Кинг нашел Тимсена в темноте.

– Готов?

– Готов. – Тимсен по-птичьи свистнул в темноту. Ему тут же ответили.

– Давай быстрее, приятель. Я не могу долго гарантировать твою безопасность.

– Хорошо. – Кинг подождал, и из темноты вышел худой капрал-австралиец.

– Привет, приятель. Меня зовут Таунсенд. Билл Таунсенд.

– Пошли.

Кинг заторопился назад под навес, пока Тимсен караулил, а его австралийцы рассыпались вокруг, готовые организовать отход.

Внизу за углом тюрьмы нетерпеливо дожидался Грей, которому Дино только что шепнул, что пришел Шагата. Однако Грей знал, что предварительные переговоры займут некоторое время. Некоторое время, а потом он будет готов к броску.

Люди Смедли-Тейлора тоже были готовы, дожидаясь завершения сделки. Как только Грей начнет действовать, они тоже придут в движение.

Кинг был под пологом вместе с Таунсендом, который заметно нервничал.

– Покажи ему бриллиант, – приказал Кинг.

Таунсенд распахнул обтрепанную рубашку, вытащил шнурок, на конце шнурка было привязано кольцо с бриллиантом. Таунсенд дрожал, показывая его Шагате, который направил на камень луч своего фонарика. Шагата тщательно рассматривал камень – капельку ледяного света на конце веревки. Потом взял камень и поцарапал им стекло фонарика. Раздался скрип, и на стекле появилась царапина.

Шагата, обливающийся потом, кивнул.

– Очень хорошо. – Он обратился к Питеру Марлоу. – Это настоящий бриллиант, – сказал он, вынул штангенциркуль и тщательно обмерил камень. Потом снова кивнул. – Правильно, четыре карата.

Кинг дернул головой.

– Хорошо. Питер, идите и подождите вместе с Таунсендом.

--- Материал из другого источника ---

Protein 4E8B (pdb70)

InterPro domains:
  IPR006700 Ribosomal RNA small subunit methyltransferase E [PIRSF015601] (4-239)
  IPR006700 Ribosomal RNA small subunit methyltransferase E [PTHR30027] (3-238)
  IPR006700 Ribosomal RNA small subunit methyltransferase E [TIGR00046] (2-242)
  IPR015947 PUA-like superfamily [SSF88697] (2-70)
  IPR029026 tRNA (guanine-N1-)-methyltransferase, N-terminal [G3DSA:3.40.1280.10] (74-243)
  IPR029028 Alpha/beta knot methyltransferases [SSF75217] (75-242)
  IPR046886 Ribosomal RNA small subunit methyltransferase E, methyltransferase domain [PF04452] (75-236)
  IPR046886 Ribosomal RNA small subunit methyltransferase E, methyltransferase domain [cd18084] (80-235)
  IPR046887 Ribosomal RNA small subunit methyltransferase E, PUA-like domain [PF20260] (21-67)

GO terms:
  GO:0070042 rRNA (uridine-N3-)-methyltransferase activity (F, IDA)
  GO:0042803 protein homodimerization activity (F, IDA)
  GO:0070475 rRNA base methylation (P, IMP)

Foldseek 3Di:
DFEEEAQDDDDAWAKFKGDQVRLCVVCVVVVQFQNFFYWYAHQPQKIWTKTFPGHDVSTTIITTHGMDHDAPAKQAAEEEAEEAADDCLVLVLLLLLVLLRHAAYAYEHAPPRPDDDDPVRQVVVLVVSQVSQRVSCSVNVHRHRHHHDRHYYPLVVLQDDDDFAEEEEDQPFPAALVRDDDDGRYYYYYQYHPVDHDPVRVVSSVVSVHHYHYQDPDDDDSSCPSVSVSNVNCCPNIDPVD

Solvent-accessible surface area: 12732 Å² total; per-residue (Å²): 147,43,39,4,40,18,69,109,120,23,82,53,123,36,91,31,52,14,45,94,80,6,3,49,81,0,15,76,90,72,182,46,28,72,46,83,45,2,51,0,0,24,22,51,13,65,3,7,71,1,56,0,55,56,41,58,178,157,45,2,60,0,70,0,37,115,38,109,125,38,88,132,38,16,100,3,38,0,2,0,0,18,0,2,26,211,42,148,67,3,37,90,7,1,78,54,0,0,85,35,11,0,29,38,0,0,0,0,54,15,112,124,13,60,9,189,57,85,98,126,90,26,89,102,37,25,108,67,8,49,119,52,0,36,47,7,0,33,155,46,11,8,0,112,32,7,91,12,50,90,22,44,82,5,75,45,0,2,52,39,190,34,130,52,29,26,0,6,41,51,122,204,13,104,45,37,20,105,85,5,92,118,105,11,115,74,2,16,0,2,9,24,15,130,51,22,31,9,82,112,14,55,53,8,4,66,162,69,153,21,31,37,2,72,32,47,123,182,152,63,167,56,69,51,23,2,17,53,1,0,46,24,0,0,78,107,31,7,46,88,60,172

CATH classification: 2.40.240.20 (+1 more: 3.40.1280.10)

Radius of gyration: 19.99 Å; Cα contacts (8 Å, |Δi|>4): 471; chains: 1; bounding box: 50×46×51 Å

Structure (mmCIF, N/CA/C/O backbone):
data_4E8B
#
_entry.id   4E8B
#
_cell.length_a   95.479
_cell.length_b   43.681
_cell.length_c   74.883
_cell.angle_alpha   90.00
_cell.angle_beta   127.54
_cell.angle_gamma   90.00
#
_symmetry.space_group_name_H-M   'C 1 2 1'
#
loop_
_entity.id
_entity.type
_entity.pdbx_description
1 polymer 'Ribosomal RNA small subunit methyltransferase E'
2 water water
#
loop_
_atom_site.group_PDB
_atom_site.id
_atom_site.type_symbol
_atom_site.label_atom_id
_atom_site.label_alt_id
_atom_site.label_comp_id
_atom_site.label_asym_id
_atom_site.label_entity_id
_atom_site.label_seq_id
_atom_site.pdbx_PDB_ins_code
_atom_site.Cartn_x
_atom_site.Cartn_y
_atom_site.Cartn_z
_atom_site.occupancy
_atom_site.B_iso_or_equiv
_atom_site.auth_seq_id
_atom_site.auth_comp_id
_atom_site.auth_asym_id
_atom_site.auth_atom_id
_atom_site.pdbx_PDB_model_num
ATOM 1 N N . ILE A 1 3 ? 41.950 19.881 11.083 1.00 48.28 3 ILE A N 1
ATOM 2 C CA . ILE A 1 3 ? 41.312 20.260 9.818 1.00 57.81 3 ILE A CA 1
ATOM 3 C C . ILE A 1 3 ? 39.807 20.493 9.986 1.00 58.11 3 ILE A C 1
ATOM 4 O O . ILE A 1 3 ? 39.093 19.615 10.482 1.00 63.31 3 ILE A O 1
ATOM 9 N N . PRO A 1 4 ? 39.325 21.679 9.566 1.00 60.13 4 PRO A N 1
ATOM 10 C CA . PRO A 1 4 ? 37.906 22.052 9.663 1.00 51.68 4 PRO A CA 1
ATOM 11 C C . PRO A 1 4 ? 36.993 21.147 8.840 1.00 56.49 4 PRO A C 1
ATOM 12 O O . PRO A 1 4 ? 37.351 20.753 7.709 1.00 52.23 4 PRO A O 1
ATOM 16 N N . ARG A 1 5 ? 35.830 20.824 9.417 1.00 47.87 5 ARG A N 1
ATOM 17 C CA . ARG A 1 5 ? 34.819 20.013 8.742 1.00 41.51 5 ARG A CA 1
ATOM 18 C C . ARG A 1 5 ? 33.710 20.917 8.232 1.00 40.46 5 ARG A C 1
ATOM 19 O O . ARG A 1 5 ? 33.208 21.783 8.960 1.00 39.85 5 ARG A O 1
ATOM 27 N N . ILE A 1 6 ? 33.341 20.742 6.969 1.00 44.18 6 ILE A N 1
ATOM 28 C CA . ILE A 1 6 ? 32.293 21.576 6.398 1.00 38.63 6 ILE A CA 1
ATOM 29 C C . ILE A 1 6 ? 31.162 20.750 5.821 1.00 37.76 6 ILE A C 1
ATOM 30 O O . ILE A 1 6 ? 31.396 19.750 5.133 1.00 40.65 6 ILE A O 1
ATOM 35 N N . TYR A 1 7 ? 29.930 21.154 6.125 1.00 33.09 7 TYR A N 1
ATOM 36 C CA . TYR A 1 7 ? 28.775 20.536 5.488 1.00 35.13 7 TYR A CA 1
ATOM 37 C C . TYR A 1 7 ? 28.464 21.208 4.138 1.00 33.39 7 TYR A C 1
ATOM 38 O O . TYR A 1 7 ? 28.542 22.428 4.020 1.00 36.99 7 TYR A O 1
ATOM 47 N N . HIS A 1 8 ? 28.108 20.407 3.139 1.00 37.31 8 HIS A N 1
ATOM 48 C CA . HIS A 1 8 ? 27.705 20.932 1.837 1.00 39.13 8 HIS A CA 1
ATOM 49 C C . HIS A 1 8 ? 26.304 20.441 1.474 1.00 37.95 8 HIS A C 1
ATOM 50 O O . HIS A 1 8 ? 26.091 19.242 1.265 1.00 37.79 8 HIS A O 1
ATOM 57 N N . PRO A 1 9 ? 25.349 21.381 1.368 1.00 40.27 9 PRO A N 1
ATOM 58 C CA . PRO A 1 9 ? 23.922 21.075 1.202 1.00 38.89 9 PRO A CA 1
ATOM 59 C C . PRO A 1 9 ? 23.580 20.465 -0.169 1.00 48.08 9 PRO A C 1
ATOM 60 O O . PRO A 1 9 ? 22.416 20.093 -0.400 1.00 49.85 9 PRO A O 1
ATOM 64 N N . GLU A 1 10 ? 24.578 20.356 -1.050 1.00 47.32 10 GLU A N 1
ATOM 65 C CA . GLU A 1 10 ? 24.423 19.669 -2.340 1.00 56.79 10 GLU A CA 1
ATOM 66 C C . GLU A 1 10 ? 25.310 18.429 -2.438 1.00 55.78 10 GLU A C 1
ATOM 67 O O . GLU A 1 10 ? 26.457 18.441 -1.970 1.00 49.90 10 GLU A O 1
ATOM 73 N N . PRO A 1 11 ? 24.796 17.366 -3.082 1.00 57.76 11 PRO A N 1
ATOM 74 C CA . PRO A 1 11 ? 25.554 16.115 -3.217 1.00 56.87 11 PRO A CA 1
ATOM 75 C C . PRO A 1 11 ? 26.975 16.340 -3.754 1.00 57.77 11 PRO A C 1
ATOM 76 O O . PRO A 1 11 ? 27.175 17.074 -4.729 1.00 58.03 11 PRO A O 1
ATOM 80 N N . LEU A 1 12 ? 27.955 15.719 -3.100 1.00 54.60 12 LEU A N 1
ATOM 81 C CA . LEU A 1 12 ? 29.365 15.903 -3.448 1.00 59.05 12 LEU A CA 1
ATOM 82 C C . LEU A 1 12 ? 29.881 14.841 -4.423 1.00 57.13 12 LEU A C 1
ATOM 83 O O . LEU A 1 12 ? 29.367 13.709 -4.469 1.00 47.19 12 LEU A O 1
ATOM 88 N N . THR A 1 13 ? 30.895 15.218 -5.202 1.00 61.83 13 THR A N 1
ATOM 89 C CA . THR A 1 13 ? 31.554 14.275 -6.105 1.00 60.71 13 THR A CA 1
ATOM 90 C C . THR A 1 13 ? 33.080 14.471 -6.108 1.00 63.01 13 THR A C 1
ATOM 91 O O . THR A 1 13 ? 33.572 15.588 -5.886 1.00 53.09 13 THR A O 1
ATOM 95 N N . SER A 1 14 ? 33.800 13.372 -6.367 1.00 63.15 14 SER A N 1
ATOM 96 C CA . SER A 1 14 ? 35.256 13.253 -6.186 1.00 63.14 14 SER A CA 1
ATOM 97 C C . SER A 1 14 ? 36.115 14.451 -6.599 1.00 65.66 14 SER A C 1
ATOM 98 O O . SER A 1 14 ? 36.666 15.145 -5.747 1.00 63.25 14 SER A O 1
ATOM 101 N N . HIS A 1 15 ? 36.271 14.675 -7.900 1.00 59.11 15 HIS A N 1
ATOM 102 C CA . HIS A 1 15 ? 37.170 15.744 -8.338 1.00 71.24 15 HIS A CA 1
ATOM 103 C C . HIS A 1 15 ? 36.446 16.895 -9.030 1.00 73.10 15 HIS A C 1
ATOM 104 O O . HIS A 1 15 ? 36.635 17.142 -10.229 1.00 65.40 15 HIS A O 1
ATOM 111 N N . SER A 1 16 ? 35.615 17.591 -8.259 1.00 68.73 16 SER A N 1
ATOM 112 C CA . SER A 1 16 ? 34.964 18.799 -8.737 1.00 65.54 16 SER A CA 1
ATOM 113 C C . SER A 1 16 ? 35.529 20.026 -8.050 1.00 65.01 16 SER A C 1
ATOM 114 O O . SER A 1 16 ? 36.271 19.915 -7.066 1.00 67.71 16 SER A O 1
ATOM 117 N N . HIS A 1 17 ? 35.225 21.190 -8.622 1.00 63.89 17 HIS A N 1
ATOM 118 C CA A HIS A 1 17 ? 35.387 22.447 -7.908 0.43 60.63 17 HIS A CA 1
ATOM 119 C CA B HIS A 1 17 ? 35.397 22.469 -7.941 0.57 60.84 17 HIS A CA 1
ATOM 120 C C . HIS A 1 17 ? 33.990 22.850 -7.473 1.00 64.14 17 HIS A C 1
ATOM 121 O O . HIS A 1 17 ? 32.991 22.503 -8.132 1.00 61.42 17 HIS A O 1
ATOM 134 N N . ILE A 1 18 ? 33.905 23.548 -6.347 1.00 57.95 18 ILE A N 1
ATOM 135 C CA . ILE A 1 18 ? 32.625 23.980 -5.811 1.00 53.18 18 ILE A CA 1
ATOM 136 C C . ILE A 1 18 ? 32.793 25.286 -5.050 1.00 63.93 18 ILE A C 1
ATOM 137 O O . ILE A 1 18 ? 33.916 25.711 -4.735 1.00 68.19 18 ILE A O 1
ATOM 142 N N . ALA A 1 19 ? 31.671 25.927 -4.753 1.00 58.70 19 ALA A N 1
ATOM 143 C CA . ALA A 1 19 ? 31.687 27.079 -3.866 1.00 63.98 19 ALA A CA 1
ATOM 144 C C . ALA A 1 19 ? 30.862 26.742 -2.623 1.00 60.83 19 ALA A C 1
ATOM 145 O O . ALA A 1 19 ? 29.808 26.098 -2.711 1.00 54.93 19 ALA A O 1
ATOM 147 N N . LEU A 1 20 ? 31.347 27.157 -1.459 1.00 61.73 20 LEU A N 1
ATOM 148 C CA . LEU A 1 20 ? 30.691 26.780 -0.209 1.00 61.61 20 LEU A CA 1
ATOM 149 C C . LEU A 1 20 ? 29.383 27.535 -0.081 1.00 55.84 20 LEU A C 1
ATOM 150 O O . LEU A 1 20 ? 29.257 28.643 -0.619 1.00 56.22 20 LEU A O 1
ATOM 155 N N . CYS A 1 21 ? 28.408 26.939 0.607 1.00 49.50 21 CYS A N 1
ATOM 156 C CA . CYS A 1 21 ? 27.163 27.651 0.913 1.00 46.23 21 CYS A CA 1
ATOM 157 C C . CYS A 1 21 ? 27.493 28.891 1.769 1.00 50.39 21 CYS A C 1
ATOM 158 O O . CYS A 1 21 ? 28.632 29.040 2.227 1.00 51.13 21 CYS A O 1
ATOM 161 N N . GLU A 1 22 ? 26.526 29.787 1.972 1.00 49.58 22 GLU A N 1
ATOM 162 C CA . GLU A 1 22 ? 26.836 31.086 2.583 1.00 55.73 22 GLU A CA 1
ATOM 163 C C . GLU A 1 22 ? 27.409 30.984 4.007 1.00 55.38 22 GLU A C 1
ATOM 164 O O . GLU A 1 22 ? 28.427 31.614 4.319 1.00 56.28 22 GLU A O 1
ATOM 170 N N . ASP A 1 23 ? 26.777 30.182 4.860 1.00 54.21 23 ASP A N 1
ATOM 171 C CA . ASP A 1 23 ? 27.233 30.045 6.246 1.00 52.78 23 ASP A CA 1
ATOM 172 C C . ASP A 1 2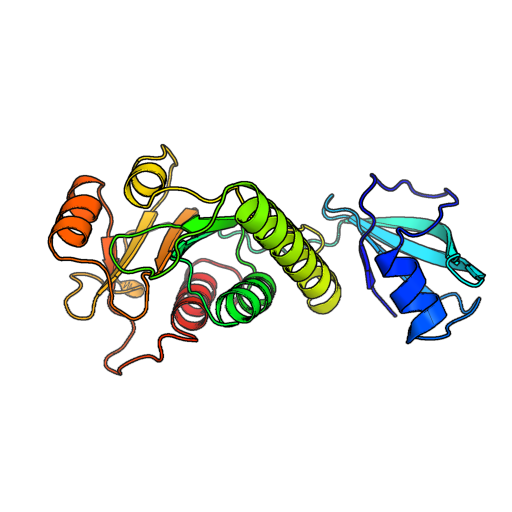3 ? 28.643 29.435 6.334 1.00 53.34 23 ASP A C 1
ATOM 173 O O . ASP A 1 23 ? 29.446 29.808 7.202 1.00 53.92 23 ASP A O 1
ATOM 178 N N . ALA A 1 24 ? 28.949 28.522 5.413 1.00 52.43 24 ALA A N 1
ATOM 179 C CA . ALA A 1 24 ? 30.284 27.927 5.345 1.00 54.55 24 ALA A CA 1
ATOM 180 C C . ALA A 1 24 ? 31.339 28.947 4.906 1.00 54.68 24 ALA A C 1
ATOM 181 O O . ALA A 1 24 ? 32.405 29.029 5.507 1.00 53.45 24 ALA A O 1
ATOM 183 N N . ALA A 1 25 ? 31.032 29.727 3.869 1.00 59.26 25 ALA A N 1
ATOM 184 C CA . ALA A 1 25 ? 31.933 30.785 3.400 1.00 57.19 25 ALA A CA 1
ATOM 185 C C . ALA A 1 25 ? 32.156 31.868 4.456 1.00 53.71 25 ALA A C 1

Питер Марлоу встал, кивнул Таунсенду, и они вместе вышли из-под полога в темноту. Они чувствовали на себе взгляды. Сотни взглядов.

– Проклятье, – сморщился Таунсенд, – лучше бы у меня никогда не было этого камня. Клянусь, я умру от волнения. – Его дрожащие пальцы все время трогали бечевку и кольцо, в миллионный раз убеждаясь, что оно на месте. – Слава Богу, эта ночь последняя.

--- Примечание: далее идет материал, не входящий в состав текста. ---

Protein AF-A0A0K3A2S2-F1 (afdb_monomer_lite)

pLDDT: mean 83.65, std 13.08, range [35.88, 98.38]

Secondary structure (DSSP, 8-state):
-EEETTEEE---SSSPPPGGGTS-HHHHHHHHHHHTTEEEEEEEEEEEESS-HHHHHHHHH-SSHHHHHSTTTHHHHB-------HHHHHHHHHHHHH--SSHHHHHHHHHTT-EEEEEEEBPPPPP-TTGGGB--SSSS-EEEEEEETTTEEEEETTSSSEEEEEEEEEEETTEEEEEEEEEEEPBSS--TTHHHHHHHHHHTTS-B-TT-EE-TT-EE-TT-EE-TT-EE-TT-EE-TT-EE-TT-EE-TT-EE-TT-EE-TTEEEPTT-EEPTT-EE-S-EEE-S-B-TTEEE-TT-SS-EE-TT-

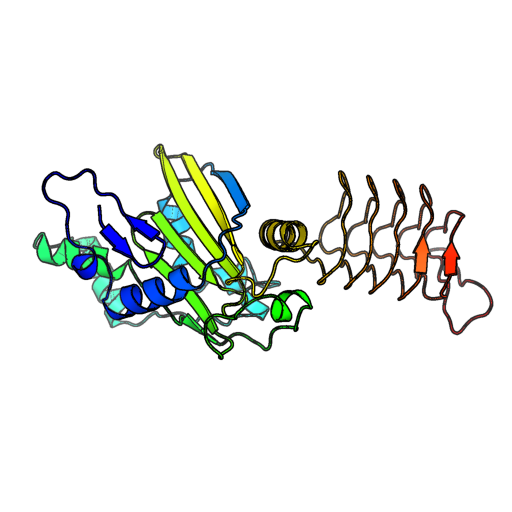Structure (mmCIF, N/CA/C/O backbone):
data_AF-A0A0K3A2S2-F1
#
_entry.id   AF-A0A0K3A2S2-F1
#
loop_
_atom_site.group_PDB
_atom_site.id
_atom_site.type_symbol
_atom_site.label_atom_id
_atom_site.label_alt_id
_atom_site.label_comp_id
_atom_site.label_asym_id
_atom_site.label_entity_id
_atom_site.label_seq_id
_atom_site.pdbx_PDB_ins_code
_atom_site.Cartn_x
_atom_site.Cartn_y
_atom_site.Cartn_z
_atom_site.occupancy
_atom_site.B_iso_or_equiv
_atom_site.auth_seq_id
_atom_site.auth_comp_id
_atom_site.auth_asym_id
_atom_site.auth_atom_id
_atom_site.pdbx_PDB_model_num
ATOM 1 N N . MET A 1 1 ? -25.088 2.199 9.933 1.00 82.00 1 MET A N 1
ATOM 2 C CA . MET A 1 1 ? -24.249 2.412 8.734 1.00 82.00 1 MET A CA 1
ATOM 3 C C . MET A 1 1 ? -23.807 3.862 8.735 1.00 82.00 1 MET A C 1
ATOM 5 O O . MET A 1 1 ? -24.649 4.718 8.968 1.00 82.00 1 MET A O 1
ATOM 9 N N . ALA A 1 2 ? -22.525 4.127 8.518 1.00 88.88 2 ALA A N 1
ATOM 10 C CA . ALA A 1 2 ? -21.966 5.470 8.399 1.00 88.88 2 ALA A CA 1
ATOM 11 C C . ALA A 1 2 ? -21.105 5.541 7.134 1.00 88.88 2 ALA A C 1
ATOM 13 O O . ALA A 1 2 ? -20.464 4.553 6.781 1.00 88.88 2 ALA A O 1
ATOM 14 N N . CYS A 1 3 ? -21.100 6.683 6.449 1.00 92.06 3 CYS A N 1
ATOM 15 C CA . CYS A 1 3 ? -20.286 6.891 5.252 1.00 92.06 3 CYS A CA 1
ATOM 16 C C . CYS A 1 3 ? -19.245 7.977 5.524 1.00 92.06 3 CYS A C 1
ATOM 18 O O . CYS A 1 3 ? -19.594 9.047 6.020 1.00 92.06 3 CYS A O 1
ATOM 20 N N . ILE A 1 4 ? -17.987 7.704 5.187 1.00 91.44 4 ILE A N 1
ATOM 21 C CA . ILE A 1 4 ? -16.885 8.669 5.238 1.00 91.44 4 ILE A CA 1
ATOM 22 C C . ILE A 1 4 ? -16.321 8.769 3.826 1.00 91.44 4 ILE A C 1
ATOM 24 O O . ILE A 1 4 ? -15.583 7.893 3.381 1.00 91.44 4 ILE A O 1
ATOM 28 N N . GLY A 1 5 ? -16.726 9.817 3.107 1.00 91.12 5 GLY A N 1
ATOM 29 C CA . GLY A 1 5 ? -16.438 9.963 1.682 1.00 91.12 5 GLY A CA 1
ATOM 30 C C . GLY A 1 5 ? -16.953 8.751 0.908 1.00 91.12 5 GLY A C 1
ATOM 31 O O . GLY A 1 5 ? -18.144 8.447 0.965 1.00 91.12 5 GLY A O 1
ATOM 32 N N . ASN A 1 6 ? -16.051 8.030 0.244 1.00 93.75 6 ASN A N 1
ATOM 33 C CA . ASN A 1 6 ? -16.388 6.837 -0.540 1.00 93.75 6 ASN A CA 1
ATOM 34 C C . ASN A 1 6 ? -16.356 5.523 0.270 1.00 93.75 6 ASN A C 1
ATOM 36 O O . ASN A 1 6 ? -16.538 4.449 -0.299 1.00 93.75 6 ASN A O 1
ATOM 40 N N . LEU A 1 7 ? -16.114 5.582 1.583 1.00 93.88 7 LEU A N 1
ATOM 41 C CA . LEU A 1 7 ? -16.024 4.407 2.454 1.00 93.88 7 LEU A CA 1
ATOM 42 C C . LEU A 1 7 ? -17.314 4.205 3.252 1.00 93.88 7 LEU A C 1
ATOM 44 O O . LEU A 1 7 ? -17.856 5.153 3.824 1.00 93.88 7 LEU A O 1
ATOM 48 N N . VAL A 1 8 ? -17.767 2.953 3.352 1.00 94.25 8 VAL A N 1
ATOM 49 C CA . VAL A 1 8 ? -18.956 2.565 4.123 1.00 94.25 8 VAL A CA 1
ATOM 50 C C . VAL A 1 8 ? -18.541 1.751 5.344 1.00 94.25 8 VAL A C 1
ATOM 52 O O . VAL A 1 8 ? -17.922 0.698 5.225 1.00 94.25 8 VAL A O 1
ATOM 55 N N . PHE A 1 9 ? -18.939 2.222 6.523 1.00 93.69 9 PHE A N 1
ATOM 56 C CA . PHE A 1 9 ? -18.735 1.557 7.804 1.00 93.69 9 PHE A CA 1
ATOM 57 C C . PHE A 1 9 ? -20.058 0.980 8.304 1.00 93.69 9 PHE A C 1
ATOM 59 O O . PHE A 1 9 ? -21.081 1.672 8.406 1.00 93.69 9 PHE A O 1
ATOM 66 N N . VAL A 1 10 ? -20.045 -0.305 8.645 1.00 93.06 10 VAL A N 1
ATOM 67 C CA . VAL A 1 10 ? -21.217 -1.029 9.137 1.00 93.06 10 VAL A CA 1
ATOM 68 C C . VAL A 1 10 ? -20.925 -1.528 10.544 1.00 93.06 10 VAL A C 1
ATOM 70 O O . VAL A 1 10 ? -19.937 -2.216 10.773 1.00 93.06 10 VAL A O 1
ATOM 73 N N . SER A 1 11 ? -21.802 -1.179 11.482 1.00 92.56 11 SER A N 1
ATOM 74 C CA . SER A 1 11 ? -21.824 -1.769 12.817 1.00 92.56 11 SER A CA 1
ATOM 75 C C . SER A 1 11 ? -23.000 -2.729 12.902 1.00 92.56 11 SER A C 1
ATOM 77 O O . SER A 1 11 ? -24.077 -2.434 12.384 1.00 92.56 11 SER A O 1
ATOM 79 N N . VAL A 1 12 ? -22.773 -3.863 13.558 1.00 92.69 12 VAL A N 1
ATOM 80 C CA . VAL A 1 12 ? -23.800 -4.869 13.862 1.00 92.69 1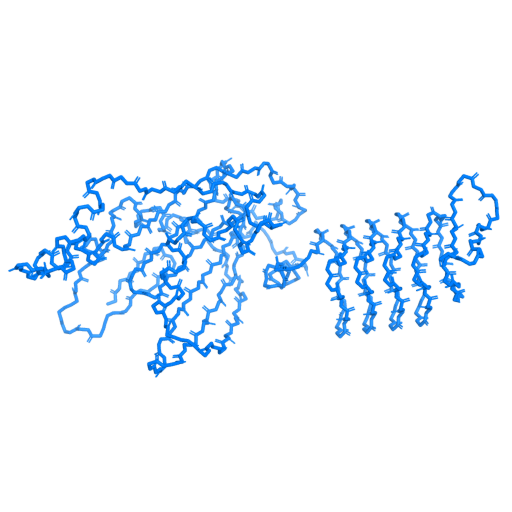2 VAL A CA 1
ATOM 81 C C . VAL A 1 12 ? -24.418 -4.671 15.251 1.00 92.69 12 VAL A C 1
ATOM 83 O O . VAL A 1 12 ? -25.325 -5.407 15.626 1.00 92.69 12 VAL A O 1
ATOM 86 N N . SER A 1 13 ? -23.931 -3.693 16.025 1.00 93.38 13 SER A N 1
ATOM 87 C CA . SER A 1 13 ? -24.504 -3.347 17.329 1.00 93.38 13 SER A CA 1
ATOM 88 C C . SER A 1 13 ? -25.869 -2.678 17.162 1.00 93.38 13 SER A C 1
ATOM 90 O O . SER A 1 13 ? -26.046 -1.846 16.270 1.00 93.38 13 SER A O 1
ATOM 92 N N . ALA A 1 14 ? -26.805 -2.988 18.063 1.00 93.94 14 ALA A N 1
ATOM 93 C CA . ALA A 1 14 ? -28.075 -2.269 18.178 1.00 93.94 14 ALA A CA 1
ATOM 94 C C . ALA A 1 14 ? -27.884 -0.811 18.639 1.00 93.94 14 ALA A C 1
ATOM 96 O O . ALA A 1 14 ? -28.696 0.047 18.307 1.00 93.94 14 ALA A O 1
ATOM 97 N N . ASP A 1 15 ? -26.792 -0.541 19.359 1.00 92.19 15 ASP A N 1
ATOM 98 C CA . ASP A 1 15 ? -26.365 0.788 19.793 1.00 92.19 15 ASP A CA 1
ATOM 99 C C . ASP A 1 15 ? -24.914 1.012 19.327 1.00 92.19 15 ASP A C 1
ATOM 101 O O . ASP A 1 15 ? -23.959 0.594 19.997 1.00 92.19 15 ASP A O 1
ATOM 105 N N . PRO A 1 16 ? -24.709 1.486 18.086 1.00 92.12 16 PRO A N 1
ATOM 106 C CA . PRO A 1 16 ? -23.377 1.640 17.527 1.00 92.12 16 PRO A CA 1
ATOM 107 C C . PRO A 1 16 ? -22.684 2.875 18.104 1.00 92.12 16 PRO A C 1
ATOM 109 O O . PRO A 1 16 ? -23.202 3.986 18.032 1.00 92.12 16 PRO A O 1
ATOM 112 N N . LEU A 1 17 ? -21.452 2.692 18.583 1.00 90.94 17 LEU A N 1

С нарастающим волнением Кинг следил, как Шагата открыл патронную сумку и выложил из нее пачку банкнот высотой три дюйма, потом расстегнул рубашку и вынул пачку высотой два дюйма и потом достал из боковых карманов еще пачки, пока на столе не оказалось две пачки банкнот, каждая высотой в шесть дюймов. Кинг кинулся пересчитывать деньги, а Шагата быстро и нервно поклонился и ушел. Он вылез из-под полога, и когда оказался на тропинке, почувствовал себя в безопасности. Он поправил винтовку, зашагал через лагерь и чуть было не сбил Грея, который торопился ему навстречу.